We initiate coverage on DEN with a BUY and a Sep'13 TP of Rs 225/sh. Our positive view is premised on: (a) Den's strong presence in metros and tier I cities (~5.3mn subscribers), (b) a pick-up in STB seeding as digitization gathers pace and (c) an improvement in ARPUs once channel packaging is enforced and billing commences. Expect DEN to benefit from consolidation in the cable TV space post the recent FDI relaxation and see its Cable business revenues/EBITDA growing at a 32%/77% CAGR (FY12?FY15E).
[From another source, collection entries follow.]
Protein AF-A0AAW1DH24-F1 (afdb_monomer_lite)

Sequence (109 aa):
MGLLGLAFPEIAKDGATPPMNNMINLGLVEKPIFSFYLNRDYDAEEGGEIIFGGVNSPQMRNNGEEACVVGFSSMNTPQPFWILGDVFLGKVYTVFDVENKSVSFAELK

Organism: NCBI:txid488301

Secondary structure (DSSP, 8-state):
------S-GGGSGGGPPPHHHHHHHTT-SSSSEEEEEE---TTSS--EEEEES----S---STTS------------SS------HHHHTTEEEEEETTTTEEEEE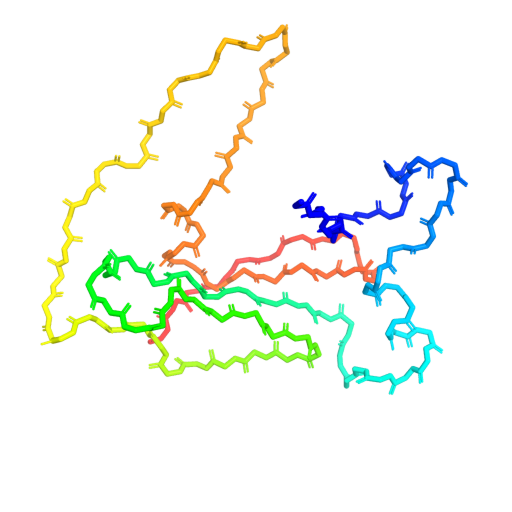E--

Foldseek 3Di:
DDDQDPDAQVPDPPSDDHPLNVCVVVVVALASKKWKDADPPPPDPDGIDIDRNDDDADPLDDPNDDDDDDPDDDDDDPDDDDDCDPVNCSQWTWICHRPVRDIDTHGRD

InterPro domains:
  IPR001461 Aspartic peptidase A1 [PTHR47966] (2-61)
  IPR021109 Aspartic peptidase domain superfamily [G3DSA:2.40.70.10] (1-60)
  IPR021109 Aspartic peptidase domain superfamily [G3DSA:2.40.70.10] (61-109)
  IPR021109 Aspartic peptidase domain superfamily [SSF50630] (2-108)
  IPR033121 Peptidase family A1 domain [PF00026] (2-58)
  IPR033121 Peptidase family A1 domain [PF00026] (62-107)
  IPR033121 Peptidase family A1 domain [PS51767] (1-106)

Structure (mmCIF, N/CA/C/O backbone):
data_AF-A0AAW1DH24-F1
#
_entry.id   AF-A0AAW1DH24-F1
#
loop_
_atom_site.group_PDB
_atom_site.id
_atom_site.type_symbol
_atom_site.label_atom_id
_atom_site.label_alt_id
_atom_site.label_comp_id
_atom_site.label_asym_id
_atom_site.label_entity_id
_atom_site.label_seq_id
_atom_site.pdbx_PDB_ins_code
_atom_site.Cartn_x
_atom_site.Cartn_y
_atom_site.Cartn_z
_atom_site.occupancy
_atom_site.B_iso_or_equiv
_atom_site.auth_seq_id
_atom_site.auth_comp_id
_atom_site.auth_asym_id
_atom_site.auth_atom_id
_atom_site.pdbx_PDB_model_num
ATOM 1 N N . MET A 1 1 ? -3.637 18.941 -5.614 1.00 53.84 1 MET A N 1
ATOM 2 C CA . MET A 1 1 ? -2.950 17.642 -5.457 1.00 53.84 1 MET A CA 1
ATOM 3 C C . MET A 1 1 ? -3.491 16.991 -4.196 1.00 53.84 1 MET A C 1
ATOM 5 O O . MET A 1 1 ? -3.579 17.684 -3.190 1.00 53.84 1 MET A O 1
ATOM 9 N N . GLY A 1 2 ? -3.947 15.743 -4.270 1.00 82.88 2 GLY A N 1
ATOM 10 C CA . GLY A 1 2 ? -4.456 14.992 -3.116 1.00 82.88 2 GLY A CA 1
ATOM 11 C C . GLY A 1 2 ? -3.456 13.926 -2.672 1.00 82.88 2 GLY A C 1
ATOM 12 O O . GLY A 1 2 ? -2.587 13.545 -3.452 1.00 82.88 2 GLY A O 1
ATOM 13 N N . LEU A 1 3 ? -3.587 13.454 -1.432 1.00 84.94 3 LEU A N 1
ATOM 14 C CA . LEU A 1 3 ? -2.854 12.302 -0.904 1.00 84.94 3 LEU A CA 1
ATOM 15 C C . LEU A 1 3 ? -3.860 11.199 -0.566 1.00 84.94 3 LEU A C 1
ATOM 17 O O . LEU A 1 3 ? -4.892 11.479 0.044 1.00 84.94 3 LEU A O 1
ATOM 21 N N . LEU A 1 4 ? -3.553 9.960 -0.949 1.00 83.81 4 LEU A N 1
ATOM 22 C CA . LEU A 1 4 ? -4.359 8.783 -0.632 1.00 83.81 4 LEU A CA 1
ATOM 23 C C . LEU A 1 4 ? -3.637 7.958 0.441 1.00 83.81 4 LEU A C 1
ATOM 25 O O . LEU A 1 4 ? -2.618 7.331 0.167 1.00 83.81 4 LEU A O 1
ATOM 29 N N . GLY A 1 5 ? -4.141 7.986 1.675 1.00 85.56 5 GLY A N 1
ATOM 30 C CA . GLY A 1 5 ? -3.566 7.221 2.781 1.00 85.56 5 GLY A CA 1
ATOM 31 C C . GLY A 1 5 ? -3.952 5.745 2.704 1.00 85.56 5 GLY A C 1
ATOM 32 O O . GLY A 1 5 ? -5.133 5.422 2.786 1.00 85.56 5 GLY A O 1
ATOM 33 N N . LEU A 1 6 ? -2.961 4.861 2.577 1.00 86.88 6 LEU A N 1
ATOM 34 C CA . LEU A 1 6 ? -3.139 3.398 2.550 1.00 86.88 6 LEU A CA 1
ATOM 35 C C . LEU A 1 6 ? -2.613 2.705 3.817 1.00 86.88 6 LEU A C 1
ATOM 37 O O . LEU A 1 6 ? -2.557 1.482 3.887 1.00 86.88 6 LEU A O 1
ATOM 41 N N . ALA A 1 7 ? -2.202 3.494 4.810 1.00 82.75 7 ALA A N 1
ATOM 42 C CA . ALA A 1 7 ? -1.760 2.983 6.094 1.00 82.75 7 ALA A CA 1
ATOM 43 C C . ALA A 1 7 ? -2.942 2.524 6.963 1.00 82.75 7 ALA A C 1
ATOM 45 O O . ALA A 1 7 ? -4.107 2.785 6.659 1.00 82.75 7 ALA A O 1
ATOM 46 N N . PHE A 1 8 ? -2.615 1.848 8.062 1.00 84.25 8 PHE A N 1
ATOM 47 C CA . PHE A 1 8 ? -3.590 1.285 8.985 1.00 84.25 8 PHE A CA 1
ATOM 48 C C . PHE A 1 8 ? -4.543 2.343 9.590 1.00 84.25 8 PHE A C 1
ATOM 50 O O . PHE A 1 8 ? -4.120 3.475 9.855 1.00 84.25 8 PHE A O 1
ATOM 57 N N . PRO A 1 9 ? -5.820 1.990 9.841 1.00 81.81 9 PRO A N 1
ATOM 58 C CA . PRO A 1 9 ? -6.833 2.914 10.363 1.00 81.81 9 PRO A CA 1
ATOM 59 C C . PRO A 1 9 ? -6.474 3.529 11.724 1.00 81.81 9 PRO A C 1
ATOM 61 O O . PRO A 1 9 ? -6.943 4.617 12.039 1.00 81.81 9 PRO A O 1
ATOM 64 N N . GLU A 1 10 ? -5.622 2.886 12.524 1.00 84.19 10 GLU A N 1
ATOM 65 C CA . GLU A 1 10 ? -5.190 3.353 13.848 1.00 84.19 10 GLU A CA 1
ATOM 66 C C . GLU A 1 10 ? -4.458 4.699 13.812 1.00 84.19 10 GLU A C 1
ATOM 68 O O . GLU A 1 10 ? -4.438 5.409 14.816 1.00 84.19 10 GLU A O 1
ATOM 73 N N . ILE A 1 11 ? -3.864 5.060 12.670 1.00 83.19 11 ILE A N 1
ATOM 74 C CA . ILE A 1 11 ? -3.196 6.354 12.476 1.00 83.19 11 ILE A CA 1
ATOM 75 C C . ILE A 1 11 ? -4.001 7.309 11.591 1.00 83.19 11 ILE A C 1
ATOM 77 O O . ILE A 1 11 ? -3.519 8.390 11.240 1.00 83.19 11 ILE A O 1
ATOM 81 N N . ALA A 1 12 ? -5.225 6.930 11.218 1.00 84.88 12 ALA A N 1
ATOM 82 C CA . ALA A 1 12 ? -6.108 7.798 10.465 1.00 84.88 12 ALA A CA 1
ATOM 83 C C . ALA A 1 12 ? -6.619 8.930 11.360 1.00 84.88 12 ALA A C 1
ATOM 85 O O . ALA A 1 12 ? -7.118 8.723 12.469 1.00 84.88 12 ALA A O 1
ATOM 86 N N . LYS A 1 13 ? -6.524 10.158 10.852 1.00 83.81 13 LYS A N 1
ATOM 87 C CA . LYS A 1 13 ? -7.101 11.317 11.526 1.00 83.81 13 LYS A CA 1
ATOM 88 C C . LYS A 1 13 ? -8.625 11.162 11.592 1.00 83.81 13 LYS A C 1
ATOM 90 O O . LYS A 1 13 ? -9.247 10.741 10.619 1.00 83.81 13 LYS A O 1
ATOM 95 N N . ASP A 1 14 ? -9.203 11.494 12.744 1.00 85.75 14 ASP A N 1
ATOM 96 C CA . ASP A 1 14 ? -10.650 11.467 13.000 1.00 85.75 14 ASP A CA 1
ATOM 97 C C . ASP A 1 14 ? -11.301 10.076 12.833 1.00 85.75 14 ASP A C 1
ATOM 99 O O . ASP A 1 14 ? -12.511 9.966 12.649 1.00 85.75 14 ASP A O 1
ATOM 103 N N . GLY A 1 15 ? -10.503 8.999 12.895 1.00 80.94 15 GLY A N 1
ATOM 104 C CA . GLY A 1 15 ? -10.993 7.625 12.741 1.00 80.94 15 GLY A CA 1
ATOM 105 C C . GLY A 1 15 ? -11.510 7.308 11.335 1.00 80.94 15 GLY A C 1
ATOM 106 O O . GLY A 1 15 ? -12.291 6.372 11.161 1.00 80.94 15 GLY A O 1
ATOM 107 N N . ALA A 1 16 ? -11.108 8.094 10.330 1.00 88.12 16 ALA A N 1
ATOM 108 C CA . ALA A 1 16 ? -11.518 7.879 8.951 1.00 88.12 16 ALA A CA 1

- Digitization campaign gathers pace - STB seeding seen picking up: We remain positive on the digitization opportunity given the strong government initiatives - from license cancellation of non-compliant MSOs to raising FDI caps in broadcast carriage services. Expecting DEN to seed ~1.8mn boxes in FY13 (~400K done in 1Q and expecting ~350K in 2QFY13) and another 1.6mn in FY14.
- ARPU improvement expected post-digitization: Interactions with players across the value chain suggest that ARPUs are slated to increase to Rs 200+ over the next 12?18 months. Also, DEN's channel packages suggest that its ARPUs would touch Rs 180+ by FY13 itself. We conservatively build in its FY14 ARPUs at ~Rs 180.
- Carriage fees to drop gradually; margins to improve: DEN's carriage fees would decline only gradually as a considerable portion of its subscriber base would fall under digitization phase 3/4, which would kick in beginning FY15, leading to EBITDA margin expansion in FY14/15. We build in a 20% drop in carriage fees for FY13/14.
- Likely beneficiary of consolidation in the cable TV space: As fresh capital would be available from foreign players post relaxation of FDI norms, consolidation in the MSO-LCO space is likely to progress at a faster pace than expected earlier, with major MSOs like DEN as focal points. Initiate coverage with BUY and a Sep'13 DCF-based TP of Rs 225/sh with a WACC of 12.9% and terminal growth of 2%.